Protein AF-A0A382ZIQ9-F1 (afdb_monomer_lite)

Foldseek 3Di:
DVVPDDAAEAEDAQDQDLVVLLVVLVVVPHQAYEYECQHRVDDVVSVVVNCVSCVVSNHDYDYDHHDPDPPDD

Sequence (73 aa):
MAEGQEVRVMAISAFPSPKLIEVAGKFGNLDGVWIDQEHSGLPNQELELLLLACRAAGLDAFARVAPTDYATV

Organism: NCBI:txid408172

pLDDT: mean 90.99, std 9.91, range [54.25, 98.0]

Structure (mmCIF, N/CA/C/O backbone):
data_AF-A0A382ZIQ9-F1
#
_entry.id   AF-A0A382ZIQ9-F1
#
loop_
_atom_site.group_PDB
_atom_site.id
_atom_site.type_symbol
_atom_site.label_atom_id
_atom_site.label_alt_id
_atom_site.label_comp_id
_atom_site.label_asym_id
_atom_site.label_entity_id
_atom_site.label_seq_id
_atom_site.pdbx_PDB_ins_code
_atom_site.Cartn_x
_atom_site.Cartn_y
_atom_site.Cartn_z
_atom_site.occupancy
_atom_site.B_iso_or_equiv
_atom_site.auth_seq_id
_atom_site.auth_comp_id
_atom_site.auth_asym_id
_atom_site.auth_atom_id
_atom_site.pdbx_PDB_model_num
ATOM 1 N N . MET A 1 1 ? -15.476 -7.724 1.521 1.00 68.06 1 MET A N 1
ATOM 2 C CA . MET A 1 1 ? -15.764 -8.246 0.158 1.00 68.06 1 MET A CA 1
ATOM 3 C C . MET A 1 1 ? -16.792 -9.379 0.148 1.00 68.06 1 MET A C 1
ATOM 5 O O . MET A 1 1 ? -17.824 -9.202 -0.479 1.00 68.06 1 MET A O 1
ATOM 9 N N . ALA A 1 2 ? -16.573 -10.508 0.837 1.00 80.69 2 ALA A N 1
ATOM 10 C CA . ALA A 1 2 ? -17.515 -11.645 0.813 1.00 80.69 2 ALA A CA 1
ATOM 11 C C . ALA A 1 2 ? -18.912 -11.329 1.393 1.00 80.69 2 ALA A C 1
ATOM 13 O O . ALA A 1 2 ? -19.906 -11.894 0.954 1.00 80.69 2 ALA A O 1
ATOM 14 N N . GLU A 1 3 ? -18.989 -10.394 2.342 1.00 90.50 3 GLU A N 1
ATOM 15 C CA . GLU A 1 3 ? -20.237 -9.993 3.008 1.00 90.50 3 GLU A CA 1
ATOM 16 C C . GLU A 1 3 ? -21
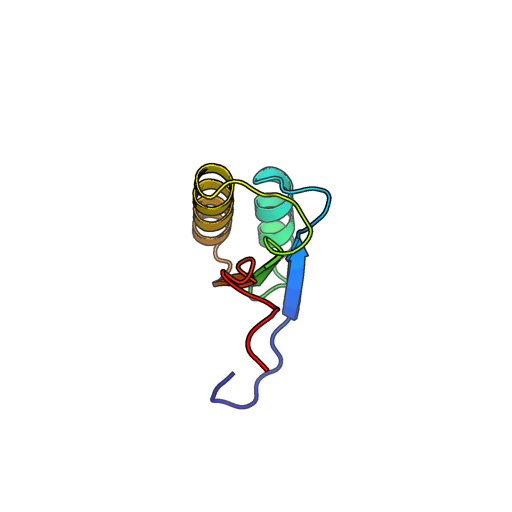.003 -8.873 2.276 1.00 90.50 3 GLU A C 1
ATOM 18 O O . GLU A 1 3 ? -21.972 -8.341 2.806 1.00 90.50 3 GLU A O 1
ATOM 23 N N . GLY A 1 4 ? -20.564 -8.464 1.077 1.00 91.75 4 GLY A N 1
ATOM 24 C CA . GLY A 1 4 ? -21.204 -7.379 0.316 1.00 91.75 4 GLY A CA 1
ATOM 25 C C . GLY A 1 4 ? -20.979 -5.969 0.880 1.00 91.75 4 GLY A C 1
ATOM 26 O O . GLY A 1 4 ? -21.611 -5.020 0.429 1.00 91.75 4 GLY A O 1
ATOM 27 N N . GLN A 1 5 ? -20.081 -5.820 1.855 1.00 93.12 5 GLN A N 1
ATOM 28 C CA . GLN A 1 5 ? -19.670 -4.521 2.391 1.00 93.12 5 GLN A CA 1
ATOM 29 C C . GLN A 1 5 ? -18.863 -3.725 1.357 1.00 93.12 5 GLN A C 1
ATOM 31 O O . GLN A 1 5 ? -18.017 -4.293 0.655 1.00 93.12 5 GLN A O 1
ATOM 36 N N . GLU A 1 6 ? -19.101 -2.411 1.303 1.00 93.94 6 GLU A N 1
ATOM 37 C CA . GLU A 1 6 ? -18.255 -1.475 0.559 1.00 93.94 6 GLU A CA 1
ATOM 38 C C . GLU A 1 6 ? -16.825 -1.505 1.106 1.00 93.94 6 GLU A C 1
ATOM 40 O O . GLU A 1 6 ? -16.626 -1.556 2.317 1.00 93.94 6 GLU A O 1
ATOM 45 N N . VAL A 1 7 ? -15.840 -1.455 0.208 1.00 94.38 7 VAL A N 1
ATOM 46 C CA . VAL A 1 7 ? -14.413 -1.418 0.550 1.00 94.38 7 VAL A CA 1
ATOM 47 C C . VAL A 1 7 ? -13.802 -0.176 -0.082 1.00 94.38 7 VAL A C 1
ATOM 49 O O . VAL A 1 7 ? -13.870 0.010 -1.299 1.00 94.38 7 VAL A O 1
ATOM 52 N N . ARG A 1 8 ? -13.211 0.688 0.740 1.00 95.56 8 ARG A N 1
ATOM 53 C CA . ARG A 1 8 ? -12.571 1.936 0.322 1.00 95.56 8 ARG A CA 1
ATOM 54 C C . ARG A 1 8 ? -11.072 1.738 0.239 1.00 95.56 8 ARG A C 1
ATOM 56 O O . ARG A 1 8 ? -10.409 1.451 1.232 1.00 95.56 8 ARG A O 1
ATOM 63 N N . VAL A 1 9 ? -10.534 1.924 -0.958 1.00 96.12 9 VAL A N 1
ATOM 64 C CA . VAL A 1 9 ? -9.126 1.660 -1.250 1.00 96.12 9 VAL A CA 1
ATOM 65 C C . VAL A 1 9 ? -8.494 2.906 -1.855 1.00 96.12 9 VAL A C 1
ATOM 67 O O . VAL A 1 9 ? -9.080 3.540 -2.732 1.00 96.12 9 VAL A O 1
ATOM 70 N N . MET A 1 10 ? -7.291 3.252 -1.402 1.00 95.62 10 MET A N 1
ATOM 71 C CA . MET A 1 10 ? -6.467 4.282 -2.037 1.00 95.62 10 MET A CA 1
ATOM 72 C C . MET A 1 10 ? -5.539 3.643 -3.070 1.00 95.62 10 MET A C 1
ATOM 74 O O . MET A 1 10 ? -4.908 2.628 -2.787 1.00 95.62 10 MET A O 1
ATOM 78 N N . ALA A 1 11 ? -5.410 4.254 -4.246 1.00 95.44 11 ALA A N 1
ATOM 79 C CA . ALA A 1 11 ? -4.433 3.833 -5.244 1.00 95.44 11 ALA A CA 1
ATOM 80 C C . ALA A 1 11 ? -3.087 4.542 -5.034 1.00 95.44 11 ALA A C 1
ATOM 82 O O . ALA A 1 11 ? -3.043 5.756 -4.822 1.00 95.44 11 ALA A O 1
ATOM 83 N N . ILE A 1 12 ? -1.990 3.796 -5.154 1.00 94.94 12 ILE A N 1
ATOM 84 C CA . ILE A 1 12 ? -0.626 4.324 -5.222 1.00 94.94 12 ILE A CA 1
ATOM 85 C C . ILE A 1 12 ? 0.022 3.827 -6.512 1.00 94.94 12 ILE A C 1
ATOM 87 O O . ILE A 1 12 ? 0.072 2.628 -6.765 1.00 94.94 12 ILE A O 1
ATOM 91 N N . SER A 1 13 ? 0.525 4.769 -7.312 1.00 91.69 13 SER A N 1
+ + +
Reproduce all entries above exactly, minus the images.

Protein AF-A0A382ZIQ9-F1 (afdb_monomer_lite)

Foldseek 3Di:
DVVPDDAAEAEDAQDQDLVVLLVVLVVVPHQAYEYECQHRVDDVVSVVVNCVSCVVSNHDYDYDHHDPDPPDD

Sequence (73 aa):
MAEGQEVRVMAISAFPSPKLIEVAGKFGNLDGVWIDQEHSGLPNQELELLLLACRAAGLDAFARVAPTDYATV

Organism: NCBI:txid408172

pLDDT: mean 90.99, std 9.91, range [54.25, 98.0]

Structure (mmCIF, N/CA/C/O backbone):
data_AF-A0A382ZIQ9-F1
#
_entry.id   AF-A0A382ZIQ9-F1
#
loop_
_atom_site.group_PDB
_atom_site.id
_atom_site.type_symbol
_atom_site.label_atom_id
_atom_site.label_alt_id
_atom_site.label_comp_id
_atom_site.label_asym_id
_atom_site.label_entity_id
_atom_site.label_seq_id
_atom_site.pdbx_PDB_ins_code
_atom_site.Cartn_x
_atom_site.Cartn_y
_atom_site.Cartn_z
_atom_site.occupancy
_atom_site.B_iso_or_equiv
_atom_site.auth_seq_id
_atom_site.auth_comp_id
_atom_site.auth_asym_id
_atom_site.auth_atom_id
_atom_site.pdbx_PDB_model_num
ATOM 1 N N . MET A 1 1 ? -15.476 -7.724 1.521 1.00 68.06 1 MET A N 1
ATOM 2 C CA . MET A 1 1 ? -15.764 -8.246 0.158 1.00 68.06 1 MET A CA 1
ATOM 3 C C . MET A 1 1 ? -16.792 -9.379 0.148 1.00 68.06 1 MET A C 1
ATOM 5 O O . MET A 1 1 ? -17.824 -9.202 -0.479 1.00 68.06 1 MET A O 1
ATOM 9 N N . ALA A 1 2 ? -16.573 -10.508 0.837 1.00 80.69 2 ALA A N 1
ATOM 10 C CA . ALA A 1 2 ? -17.515 -11.645 0.813 1.00 80.69 2 ALA A CA 1
ATOM 11 C C . ALA A 1 2 ? -18.912 -11.329 1.393 1.00 80.69 2 ALA A C 1
ATOM 13 O O . ALA A 1 2 ? -19.906 -11.894 0.954 1.00 80.69 2 ALA A O 1
ATOM 14 N N . GLU A 1 3 ? -18.989 -10.394 2.342 1.00 90.50 3 GLU A N 1
ATOM 15 C CA . GLU A 1 3 ? -20.237 -9.993 3.008 1.00 90.50 3 GLU A CA 1
ATOM 16 C C . GLU A 1 3 ? -21
.003 -8.873 2.276 1.00 90.50 3 GLU A C 1
ATOM 18 O O . GLU A 1 3 ? -21.972 -8.341 2.806 1.00 90.50 3 GLU A O 1
ATOM 23 N N . GLY A 1 4 ? -20.564 -8.464 1.077 1.00 91.75 4 GLY A N 1
ATOM 24 C CA . GLY A 1 4 ? -21.204 -7.379 0.316 1.00 91.75 4 GLY A CA 1
ATOM 25 C C . GLY A 1 4 ? -20.979 -5.969 0.880 1.00 91.75 4 GLY A C 1
ATOM 26 O O . GLY A 1 4 ? -21.611 -5.020 0.429 1.00 91.75 4 GLY A O 1
ATOM 27 N N . GLN A 1 5 ? -20.081 -5.820 1.855 1.00 93.12 5 GLN A N 1
ATOM 28 C CA . GLN A 1 5 ? -19.670 -4.521 2.391 1.00 93.12 5 GLN A CA 1
ATOM 29 C C . GLN A 1 5 ? -18.863 -3.725 1.357 1.00 93.12 5 GLN A C 1
ATOM 31 O O . GLN A 1 5 ? -18.017 -4.293 0.655 1.00 93.12 5 GLN A O 1
ATOM 36 N N . GLU A 1 6 ? -19.101 -2.411 1.303 1.00 93.94 6 GLU A N 1
ATOM 37 C CA . GLU A 1 6 ? -18.255 -1.475 0.559 1.00 93.94 6 GLU A CA 1
ATOM 38 C C . GLU A 1 6 ? -16.825 -1.505 1.106 1.00 93.94 6 GLU A C 1
ATOM 40 O O . GLU A 1 6 ? -16.626 -1.556 2.317 1.00 93.94 6 GLU A O 1
ATOM 45 N N . VAL A 1 7 ? -15.840 -1.455 0.208 1.00 94.38 7 VAL A N 1
ATOM 46 C CA . VAL A 1 7 ? -14.413 -1.418 0.550 1.00 94.38 7 VAL A CA 1
ATOM 47 C C . VAL A 1 7 ? -13.802 -0.176 -0.082 1.00 94.38 7 VAL A C 1
ATOM 49 O O . VAL A 1 7 ? -13.870 0.010 -1.299 1.00 94.38 7 VAL A O 1
ATOM 52 N N . ARG A 1 8 ? -13.211 0.688 0.740 1.00 95.56 8 ARG A N 1
ATOM 53 C CA . ARG A 1 8 ? -12.571 1.936 0.322 1.00 95.56 8 ARG A CA 1
ATOM 54 C C . ARG A 1 8 ? -11.072 1.738 0.239 1.00 95.56 8 ARG A C 1
ATOM 56 O O . ARG A 1 8 ? -10.409 1.451 1.232 1.00 95.56 8 ARG A O 1
ATOM 63 N N . VAL A 1 9 ? -10.534 1.924 -0.958 1.00 96.12 9 VAL A N 1
ATOM 64 C CA . VAL A 1 9 ? -9.126 1.660 -1.250 1.00 96.12 9 VAL A CA 1
ATOM 65 C C . VAL A 1 9 ? -8.494 2.906 -1.855 1.00 96.12 9 VAL A C 1
ATOM 67 O O . VAL A 1 9 ? -9.080 3.540 -2.732 1.00 96.12 9 VAL A O 1
ATOM 70 N N . MET A 1 10 ? -7.291 3.252 -1.402 1.00 95.62 10 MET A N 1
ATOM 71 C CA . MET A 1 10 ? -6.467 4.282 -2.037 1.00 95.62 10 MET A CA 1
ATOM 72 C C . MET A 1 10 ? -5.539 3.643 -3.070 1.00 95.62 10 MET A C 1
ATOM 74 O O . MET A 1 10 ? -4.908 2.628 -2.787 1.00 95.62 10 MET A O 1
ATOM 78 N N . ALA A 1 11 ? -5.410 4.254 -4.246 1.00 95.44 11 ALA A N 1
ATOM 79 C CA . ALA A 1 11 ? -4.433 3.833 -5.244 1.00 95.44 11 ALA A CA 1
ATOM 80 C C . ALA A 1 11 ? -3.087 4.542 -5.034 1.00 95.44 11 ALA A C 1
ATOM 82 O O . ALA A 1 11 ? -3.043 5.756 -4.822 1.00 95.44 11 ALA A O 1
ATOM 83 N N . ILE A 1 12 ? -1.990 3.796 -5.154 1.00 94.94 12 ILE A N 1
ATOM 84 C CA . ILE A 1 12 ? -0.626 4.324 -5.222 1.00 94.94 12 ILE A CA 1
ATOM 85 C C . ILE A 1 12 ? 0.022 3.827 -6.512 1.00 94.94 12 ILE A C 1
ATOM 87 O O . ILE A 1 12 ? 0.072 2.628 -6.765 1.00 94.94 12 ILE A O 1
ATOM 91 N N . SER A 1 13 ? 0.525 4.769 -7.312 1.00 91.69 13 SER A N 1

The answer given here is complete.